Il n’y a pas une science et qu’un avis. «La science est un processus dans lequel on est toujours à la limite supérieure du savoir et où l’on explore l’inconnu. Et vous découvrez des choses sans comprendre vraiment. Une semaine plus tard, ça veut dire autre chose. C’était ça avec le Covid-19. Ce processus est plein d’incertitudes, d’erreurs, d’interprétations, c’est normal, autrement ce serait inquiétant. Après il y a une stabilisation et des éléments établis sur lesquels on ne revient pas».

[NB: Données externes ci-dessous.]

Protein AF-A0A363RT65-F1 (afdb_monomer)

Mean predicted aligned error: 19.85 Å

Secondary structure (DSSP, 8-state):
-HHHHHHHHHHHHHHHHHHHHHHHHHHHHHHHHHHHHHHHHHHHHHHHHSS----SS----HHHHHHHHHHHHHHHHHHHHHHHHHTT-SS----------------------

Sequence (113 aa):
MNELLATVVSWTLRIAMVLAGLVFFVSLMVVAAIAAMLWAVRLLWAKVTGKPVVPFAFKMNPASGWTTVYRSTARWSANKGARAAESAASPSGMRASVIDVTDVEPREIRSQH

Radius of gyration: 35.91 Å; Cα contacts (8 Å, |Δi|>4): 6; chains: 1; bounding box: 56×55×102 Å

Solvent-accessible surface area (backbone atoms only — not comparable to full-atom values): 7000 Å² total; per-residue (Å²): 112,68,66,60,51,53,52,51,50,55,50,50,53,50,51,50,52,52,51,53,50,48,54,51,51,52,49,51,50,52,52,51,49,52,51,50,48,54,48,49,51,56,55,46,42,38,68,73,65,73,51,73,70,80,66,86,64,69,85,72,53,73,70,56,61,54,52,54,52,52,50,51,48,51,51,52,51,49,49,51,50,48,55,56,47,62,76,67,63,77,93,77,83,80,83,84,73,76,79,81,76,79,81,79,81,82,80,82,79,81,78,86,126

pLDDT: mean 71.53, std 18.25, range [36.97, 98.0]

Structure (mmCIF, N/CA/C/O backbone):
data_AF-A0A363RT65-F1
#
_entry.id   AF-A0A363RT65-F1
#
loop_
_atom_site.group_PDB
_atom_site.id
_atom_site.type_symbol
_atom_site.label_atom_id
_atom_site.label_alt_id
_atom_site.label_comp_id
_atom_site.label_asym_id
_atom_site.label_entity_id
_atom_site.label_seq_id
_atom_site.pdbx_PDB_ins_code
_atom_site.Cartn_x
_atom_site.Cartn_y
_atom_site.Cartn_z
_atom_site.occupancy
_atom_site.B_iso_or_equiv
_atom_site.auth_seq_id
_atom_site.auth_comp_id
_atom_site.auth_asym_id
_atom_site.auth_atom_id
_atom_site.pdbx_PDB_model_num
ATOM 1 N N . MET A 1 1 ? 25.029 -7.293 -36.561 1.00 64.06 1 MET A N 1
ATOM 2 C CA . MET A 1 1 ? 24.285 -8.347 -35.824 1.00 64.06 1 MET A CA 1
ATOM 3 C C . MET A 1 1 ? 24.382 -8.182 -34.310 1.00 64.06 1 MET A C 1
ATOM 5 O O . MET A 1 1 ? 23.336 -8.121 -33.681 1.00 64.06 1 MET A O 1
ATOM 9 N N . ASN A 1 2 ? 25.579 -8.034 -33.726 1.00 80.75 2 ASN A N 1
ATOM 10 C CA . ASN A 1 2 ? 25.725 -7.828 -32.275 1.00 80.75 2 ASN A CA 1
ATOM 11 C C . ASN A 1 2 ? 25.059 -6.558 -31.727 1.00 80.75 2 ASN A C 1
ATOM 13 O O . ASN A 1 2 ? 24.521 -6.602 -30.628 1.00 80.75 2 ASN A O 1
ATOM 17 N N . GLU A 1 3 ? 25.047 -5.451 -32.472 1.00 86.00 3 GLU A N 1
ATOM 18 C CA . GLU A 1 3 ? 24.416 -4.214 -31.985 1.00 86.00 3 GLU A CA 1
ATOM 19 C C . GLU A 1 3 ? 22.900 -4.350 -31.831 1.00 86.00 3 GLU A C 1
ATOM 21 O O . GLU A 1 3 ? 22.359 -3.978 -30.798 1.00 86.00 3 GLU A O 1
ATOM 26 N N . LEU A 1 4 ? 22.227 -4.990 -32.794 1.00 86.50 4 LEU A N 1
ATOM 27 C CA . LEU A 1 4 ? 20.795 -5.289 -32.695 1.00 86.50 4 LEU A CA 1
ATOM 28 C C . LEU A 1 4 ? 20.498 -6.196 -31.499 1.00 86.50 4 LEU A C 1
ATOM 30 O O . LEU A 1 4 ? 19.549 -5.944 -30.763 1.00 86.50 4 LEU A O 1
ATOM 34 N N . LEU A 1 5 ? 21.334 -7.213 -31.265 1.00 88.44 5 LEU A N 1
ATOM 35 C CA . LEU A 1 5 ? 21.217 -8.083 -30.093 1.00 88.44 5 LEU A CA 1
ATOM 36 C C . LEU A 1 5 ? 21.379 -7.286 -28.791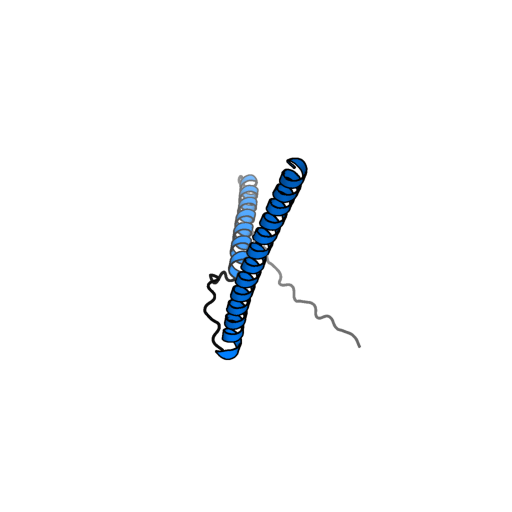 1.00 88.44 5 LEU A C 1
ATOM 38 O O . LEU A 1 5 ? 20.567 -7.434 -27.882 1.00 88.44 5 LEU A O 1
ATOM 42 N N . ALA A 1 6 ? 22.366 -6.394 -28.708 1.00 90.62 6 ALA A N 1
ATOM 43 C CA . ALA A 1 6 ? 22.580 -5.551 -27.534 1.00 90.62 6 ALA A CA 1
ATOM 44 C C . ALA A 1 6 ? 21.408 -4.580 -27.291 1.00 90.62 6 ALA A C 1
ATOM 46 O O . ALA A 1 6 ? 20.944 -4.417 -26.155 1.00 90.62 6 ALA A O 1
ATOM 47 N N . THR A 1 7 ? 20.869 -3.971 -28.350 1.00 90.56 7 THR A N 1
ATOM 48 C CA . THR A 1 7 ? 19.686 -3.109 -28.258 1.00 90.56 7 THR A CA 1
ATOM 49 C C . THR A 1 7 ? 18.462 -3.898 -27.801 1.00 90.56 7 THR A C 1
ATOM 51 O O . THR A 1 7 ? 17.774 -3.468 -26.879 1.00 90.56 7 THR A O 1
ATOM 54 N N . VAL A 1 8 ? 18.213 -5.079 -28.370 1.00 95.38 8 VAL A N 1
ATOM 55 C CA . VAL A 1 8 ? 17.072 -5.928 -27.996 1.00 95.38 8 VAL A CA 1
ATOM 56 C C . VAL A 1 8 ? 17.182 -6.398 -26.546 1.00 95.38 8 VAL A C 1
ATOM 58 O O . VAL A 1 8 ? 16.199 -6.326 -25.810 1.00 95.38 8 VAL A O 1
ATOM 61 N N . VAL A 1 9 ? 18.365 -6.822 -26.097 1.00 95.31 9 VAL A N 1
ATOM 62 C CA . VAL A 1 9 ? 18.582 -7.279 -24.714 1.00 95.31 9 VAL A CA 1
ATOM 63 C C . VAL A 1 9 ? 18.367 -6.143 -23.714 1.00 95.31 9 VAL A C 1
ATOM 65 O O . VAL A 1 9 ? 17.650 -6.321 -22.730 1.00 95.31 9 VAL A O 1
ATOM 68 N N . SER A 1 10 ? 18.929 -4.960 -23.973 1.00 91.62 10 SER A N 1
ATOM 69 C CA . SER A 1 10 ? 18.754 -3.804 -23.082 1.00 91.62 10 SER A CA 1
ATOM 70 C C . SER A 1 10 ? 17.294 -3.347 -22.997 1.00 91.62 10 SER A C 1
ATOM 72 O O . SER A 1 10 ? 16.808 -3.046 -21.906 1.00 91.62 10 SER A O 1
ATOM 74 N N . TRP A 1 11 ? 16.564 -3.360 -24.115 1.00 96.12 11 TRP A N 1
ATOM 75 C CA . TRP A 1 11 ? 15.129 -3.072 -24.135 1.00 96.12 11 TRP A CA 1
ATOM 76 C C . TRP A 1 11 ? 14.302 -4.132 -23.411 1.00 96.12 11 TRP A C 1
ATOM 78 O O . TRP A 1 11 ? 13.434 -3.786 -22.613 1.00 96.12 11 TRP A O 1
ATOM 88 N N . THR A 1 12 ? 14.603 -5.410 -23.629 1.00 96.56 12 THR A N 1
ATOM 89 C CA . THR A 1 12 ? 13.912 -6.525 -22.968 1.00 96.56 12 THR A CA 1
ATOM 90 C C . THR A 1 12 ? 14.079 -6.444 -21.455 1.00 96.56 12 THR A C 1
ATOM 92 O O . THR A 1 12 ? 13.097 -6.544 -20.725 1.00 96.56 12 THR A O 1
ATOM 95 N N . LEU A 1 13 ? 15.299 -6.184 -20.972 1.00 95.06 13 LEU A N 1
ATOM 96 C CA . LEU A 1 13 ? 15.567 -6.046 -19.542 1.00 95.06 13 LEU A CA 1
ATOM 97 C C . LEU A 1 13 ? 14.811 -4.858 -18.929 1.00 95.06 13 LEU A C 1
ATOM 99 O O . LEU A 1 13 ? 14.252 -4.977 -17.839 1.00 95.06 13 LEU A O 1
ATOM 103 N N . ARG A 1 14 ? 14.739 -3.727 -19.641 1.00 95.19 14 ARG A N 1
ATOM 104 C CA . ARG A 1 14 ? 13.951 -2.563 -19.207 1.00 95.19 14 ARG A CA 1
ATOM 105 C C . ARG A 1 14 ? 12.464 -2.888 -19.123 1.00 95.19 14 ARG A C 1
ATOM 107 O O . ARG A 1 14 ? 11.850 -2.591 -18.104 1.00 95.19 14 ARG A O 1
ATOM 114 N N . ILE A 1 15 ? 11.897 -3.520 -20.152 1.00 96.81 15 ILE A N 1
ATOM 115 C CA . ILE A 1 15 ? 10.487 -3.938 -20.157 1.00 96.81 15 ILE A CA 1
ATOM 116 C C . ILE A 1 15 ? 10.228 -4.904 -19.003 1.00 96.81 15 ILE A C 1
ATOM 118 O O . ILE A 1 15 ? 9.253 -4.727 -18.281 1.00 96.81 15 ILE A O 1
ATOM 122 N N . ALA A 1 16 ? 11.118 -5.873 -18.778 1.00 96.69 16 ALA A N 1
ATOM 123 C CA . ALA A 1 16 ? 11.003 -6.813 -17.671 1.00 96.69 16 ALA A CA 1
ATOM 124 C C . ALA A 1 16 ? 11.014 -6.102 -16.307 1.00 96.69 16 ALA A C 1
ATOM 126 O O . ALA A 1 16 ? 10.162 -6.395 -15.471 1.00 96.69 16 ALA A O 1
ATOM 127 N N . MET A 1 17 ? 11.908 -5.128 -16.087 1.00 96.25 17 MET A N 1
ATOM 128 C CA . MET A 1 17 ? 11.908 -4.321 -14.858 1.00 96.25 17 MET A CA 1
ATOM 129 C C . MET A 1 17 ? 10.624 -3.503 -14.694 1.00 96.25 17 MET A C 1
ATOM 131 O O . MET A 1 17 ? 10.072 -3.456 -13.596 1.00 96.25 17 MET A O 1
ATOM 135 N N . VAL A 1 18 ? 10.134 -2.874 -15.766 1.00 97.00 18 VAL A N 1
ATOM 136 C CA . VAL A 1 18 ? 8.876 -2.111 -15.734 1.00 97.00 18 VAL A CA 1
ATOM 137 C C . VAL A 1 18 ? 7.703 -3.031 -15.412 1.00 97.00 18 VAL A C 1
ATOM 139 O O . VAL A 1 18 ? 6.880 -2.693 -14.567 1.00 97.00 18 VAL A O 1
ATOM 142 N N . LEU A 1 19 ? 7.646 -4.213 -16.027 1.00 97.44 19 LEU A N 1
ATOM 143 C CA . LEU A 1 19 ? 6.601 -5.199 -15.782 1.00 97.44 19 LEU A CA 1
ATOM 144 C C . LEU A 1 19 ? 6.652 -5.709 -14.337 1.00 97.44 19 LEU A C 1
ATOM 146 O O . LEU A 1 19 ? 5.621 -5.782 -13.679 1.00 97.44 19 LEU A O 1
ATOM 150 N N . ALA A 1 20 ? 7.847 -6.005 -13.820 1.00 96.81 20 ALA A N 1
ATOM 151 C CA . ALA A 1 20 ? 8.035 -6.414 -12.431 1.00 96.81 20 ALA A CA 1
ATOM 152 C C . ALA A 1 20 ? 7.570 -5.322 -11.455 1.00 96.81 20 ALA A C 1
ATOM 154 O O . ALA A 1 20 ? 6.838 -5.609 -10.508 1.00 96.81 20 ALA A O 1
ATOM 155 N N . GLY A 1 21 ? 7.929 -4.061 -11.720 1.00 96.31 21 GLY A N 1
ATOM 156 C CA . GLY A 1 21 ? 7.460 -2.913 -10.946 1.00 96.31 21 GLY A CA 1
ATOM 157 C C . GLY A 1 21 ? 5.943 -2.735 -11.016 1.00 96.31 21 GLY A C 1
ATOM 158 O O . GLY A 1 21 ? 5.305 -2.493 -9.994 1.00 96.31 21 GLY A O 1
ATOM 159 N N . LEU A 1 22 ? 5.348 -2.920 -12.196 1.00 97.62 22 LEU A N 1
ATOM 160 C CA . LEU A 1 22 ? 3.902 -2.845 -12.390 1.00 97.62 22 LEU A CA 1
ATOM 161 C C . LEU A 1 22 ? 3.173 -3.948 -11.617 1.00 97.62 22 LEU A C 1
ATOM 163 O O . LEU A 1 22 ? 2.201 -3.665 -10.923 1.00 97.62 22 LEU A O 1
ATOM 167 N N . VAL A 1 23 ? 3.658 -5.189 -11.685 1.00 97.75 23 VAL A N 1
ATOM 168 C CA . VAL A 1 23 ? 3.104 -6.315 -10.920 1.00 97.75 23 VAL A CA 1
ATOM 169 C C . VAL A 1 23 ? 3.194 -6.038 -9.420 1.00 97.75 23 VAL A C 1
ATOM 171 O O . VAL A 1 23 ? 2.213 -6.229 -8.702 1.00 97.75 23 VAL A O 1
ATOM 174 N N . PHE A 1 24 ? 4.335 -5.535 -8.943 1.00 97.50 24 PHE A N 1
ATOM 175 C CA . PHE A 1 24 ? 4.501 -5.150 -7.543 1.00 97.50 24 PHE A CA 1
ATOM 176 C C . PHE A 1 24 ? 3.524 -4.039 -7.133 1.00 97.50 24 PHE A C 1
ATOM 178 O O . PHE A 1 24 ? 2.873 -4.141 -6.095 1.00 97.50 24 PHE A O 1
ATOM 185 N N . PHE A 1 25 ? 3.366 -3.011 -7.966 1.00 96.81 25 PHE A N 1
ATOM 186 C CA . PHE A 1 25 ? 2.437 -1.912 -7.718 1.00 96.81 25 PHE A CA 1
ATOM 187 C C . PHE A 1 25 ? 0.982 -2.387 -7.655 1.00 96.81 25 PHE A C 1
ATOM 189 O O . PHE A 1 25 ? 0.262 -2.049 -6.717 1.00 96.81 25 PHE A O 1
ATOM 196 N N . VAL A 1 26 ? 0.556 -3.212 -8.616 1.00 98.00 26 VAL A N 1
ATOM 197 C CA . VAL A 1 26 ? -0.790 -3.801 -8.640 1.00 98.00 26 VAL A CA 1
ATOM 198 C C . VAL A 1 26 ? -1.012 -4.677 -7.409 1.00 98.00 26 VAL A C 1
ATOM 200 O O . VAL A 1 26 ? -2.055 -4.570 -6.771 1.00 98.00 26 VAL A O 1
ATOM 203 N N . SER A 1 27 ? -0.023 -5.486 -7.024 1.00 97.75 27 SER A N 1
ATOM 204 C CA . SER A 1 27 ? -0.075 -6.284 -5.795 1.00 97.75 27 SER A CA 1
ATOM 205 C C . SER A 1 27 ? -0.293 -5.404 -4.561 1.00 97.75 27 SER A C 1
ATOM 207 O O . SER A 1 27 ? -1.199 -5.657 -3.766 1.00 97.75 27 SER A O 1
ATOM 209 N N . LEU A 1 28 ? 0.459 -4.307 -4.436 1.00 97.12 28 LEU A N 1
ATOM 210 C CA . LEU A 1 28 ? 0.313 -3.365 -3.328 1.00 97.12 28 LEU A CA 1
ATOM 211 C C . LEU A 1 28 ? -1.073 -2.698 -3.318 1.00 97.12 28 LEU A C 1
ATOM 213 O O . LEU A 1 28 ? -1.686 -2.569 -2.260 1.00 97.12 28 LEU A O 1
ATOM 217 N N . MET A 1 29 ? -1.593 -2.331 -4.494 1.00 97.69 29 MET A N 1
ATOM 218 C CA . MET A 1 29 ? -2.957 -1.821 -4.678 1.00 97.69 29 MET A CA 1
ATOM 219 C C . MET A 1 29 ? -4.011 -2.830 -4.210 1.00 97.69 29 MET A C 1
ATOM 221 O O . MET A 1 29 ? -4.941 -2.452 -3.501 1.00 97.69 29 MET A O 1
ATOM 225 N N . VAL A 1 30 ? -3.854 -4.11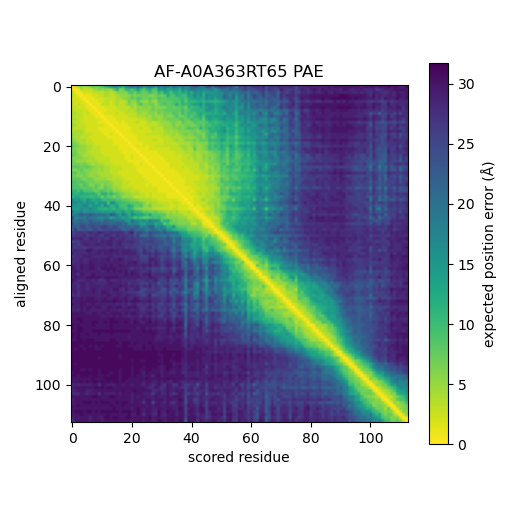1 -4.555 1.00 98.00 30 VAL A N 1
ATOM 226 C CA . VAL A 1 30 ? -4.756 -5.185 -4.114 1.00 98.00 30 VAL A CA 1
ATOM 227 C C . VAL A 1 30 ? -4.700 -5.349 -2.595 1.00 98.00 30 VAL A C 1
ATOM 229 O O . VAL A 1 30 ? -5.745 -5.387 -1.950 1.00 98.00 30 VAL A O 1
ATOM 232 N N . VAL A 1 31 ? -3.504 -5.377 -1.998 1.00 97.50 31 VAL A N 1
ATOM 233 C CA . VAL A 1 31 ? -3.339 -5.449 -0.535 1.00 97.50 31 VAL A CA 1
ATOM 234 C C . VAL A 1 31 ? -4.000 -4.251 0.152 1.00 97.50 31 VAL A C 1
ATOM 236 O O . VAL A 1 31 ? -4.731 -4.429 1.127 1.00 97.50 31 VAL A O 1
ATOM 239 N N . ALA A 1 32 ? -3.802 -3.039 -0.371 1.00 96.31 32 ALA A N 1
ATOM 240 C CA . ALA A 1 32 ? -4.430 -1.829 0.148 1.00 96.31 32 ALA A CA 1
ATOM 241 C C . ALA A 1 32 ? -5.961 -1.874 0.024 1.00 96.31 32 ALA A C 1
ATOM 243 O O . ALA A 1 32 ? -6.656 -1.502 0.968 1.00 96.31 32 ALA A O 1
ATOM 244 N N . ALA A 1 33 ? -6.494 -2.373 -1.095 1.00 96.94 33 ALA A N 1
ATOM 245 C CA . ALA A 1 33 ? -7.930 -2.542 -1.295 1.00 96.94 33 ALA A CA 1
ATOM 246 C C . ALA A 1 33 ? -8.527 -3.548 -0.301 1.00 96.94 33 ALA A C 1
ATOM 248 O O . ALA A 1 33 ? -9.550 -3.261 0.317 1.00 96.94 33 ALA A O 1
ATOM 249 N N . ILE A 1 34 ? -7.864 -4.688 -0.080 1.00 97.25 34 ILE A N 1
ATOM 250 C CA . ILE A 1 34 ? -8.278 -5.678 0.924 1.00 97.25 34 ILE A CA 1
ATOM 251 C C . ILE A 1 34 ? -8.262 -5.049 2.320 1.00 97.25 34 ILE A C 1
ATOM 253 O O . ILE A 1 34 ? -9.245 -5.159 3.051 1.00 97.25 34 ILE A O 1
ATOM 257 N N . ALA A 1 35 ? -7.187 -4.347 2.686 1.00 94.94 35 ALA A N 1
ATOM 258 C CA . ALA A 1 35 ? -7.096 -3.659 3.969 1.00 94.94 35 ALA A CA 1
ATOM 259 C C . ALA A 1 35 ? -8.220 -2.624 4.133 1.00 94.94 35 ALA A C 1
ATOM 261 O O . ALA A 1 35 ? -8.898 -2.615 5.159 1.00 94.94 35 ALA A O 1
ATOM 262 N N . ALA A 1 36 ? -8.473 -1.801 3.113 1.00 93.12 36 ALA A N 1
ATOM 263 C CA . ALA A 1 36 ? -9.561 -0.829 3.110 1.00 93.12 36 ALA A CA 1
ATOM 264 C C . ALA A 1 36 ? -10.928 -1.505 3.265 1.00 93.12 36 ALA A C 1
ATOM 266 O O . ALA A 1 36 ? -11.762 -1.028 4.030 1.00 93.12 36 ALA A O 1
ATOM 267 N N . MET A 1 37 ? -11.147 -2.643 2.605 1.00 94.38 37 MET A N 1
ATOM 268 C CA . MET A 1 37 ? -12.388 -3.405 2.703 1.00 94.38 37 MET A CA 1
ATOM 269 C C . MET A 1 37 ? -12.577 -3.997 4.104 1.00 94.38 37 MET A C 1
ATOM 271 O O . MET A 1 37 ? -13.656 -3.870 4.677 1.00 94.38 37 MET A O 1
ATOM 275 N N . LEU A 1 38 ? -11.521 -4.544 4.712 1.00 91.50 38 LEU A N 1
ATOM 276 C CA . LEU A 1 38 ? -11.536 -5.000 6.106 1.00 91.50 38 LEU A CA 1
ATOM 277 C C . LEU A 1 38 ? -11.842 -3.849 7.075 1.00 91.50 38 LEU A C 1
ATOM 279 O O . LEU A 1 38 ? -12.662 -4.007 7.980 1.00 91.50 38 LEU A O 1
ATOM 283 N N . TRP A 1 39 ? -11.237 -2.678 6.866 1.00 88.62 39 TRP A N 1
ATOM 284 C CA . TRP A 1 39 ? -11.512 -1.472 7.650 1.00 88.62 39 TRP A CA 1
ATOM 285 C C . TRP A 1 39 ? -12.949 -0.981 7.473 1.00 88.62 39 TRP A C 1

L’enjeu est de première importance. «Quand on m’a appris à écrire un article scientifique, on m’a toujours dit que l’on n’utilise pas la formule: ceci prouve cela. On ne prouve jamais rien, on observe et ensuite on tire des conclusions. Ça c’est honnête», affirme la rectrice.

Environnement menacé

Quant à la situation climatique, le débat scientifique est clos sur l’évolution du climat vers un réchauffement provoqué par les activités humaines et qui va entraîner des dérèglements. «Mais le débat pour remédier à cette situation est en revanche complètement ouvert et c’est de nouveau une décision politique».

Les conséquences vont être «majeures», redoute la biologiste. «J’ai grandi en apprenant à l’école primaire que la Suisse était le château d’eau de l’Europe. Et que voit-on? On en est à héliporter de l’eau pour nos vaches sur les alpages. Il y a des signes absolument certains de l’évolution», lance la rectrice avec une angoisse décelable dans la crispation de son sourire.

«Mon père espagnol nous parlait de la Guerre d’Espagne et de la Seconde Guerre mondiale. Il nous disait à mon frère et moi que l’on ne savait pas la chance qu’on a. J’ai deux enfants et j’aimerais qu’ils puissent avoir une vie aussi prospère et bonne que moi. Si l’on ne fait rien pour le climat, ce ne sera pas facile.»

Mais des souvenirs comme le Prix Nobel attribué à Jacques Dubochet, temps fort et joyeux de son mandat, lui redonne de l’entrain et des raisons d’espérer. «C’était un très beau moment pour des tas de raison. J’ai travaillé avec lui. C’est une belle personne, que l’on soit d’accord ou non avec ses opinions tranchées. Il est d’une sincérité totale.»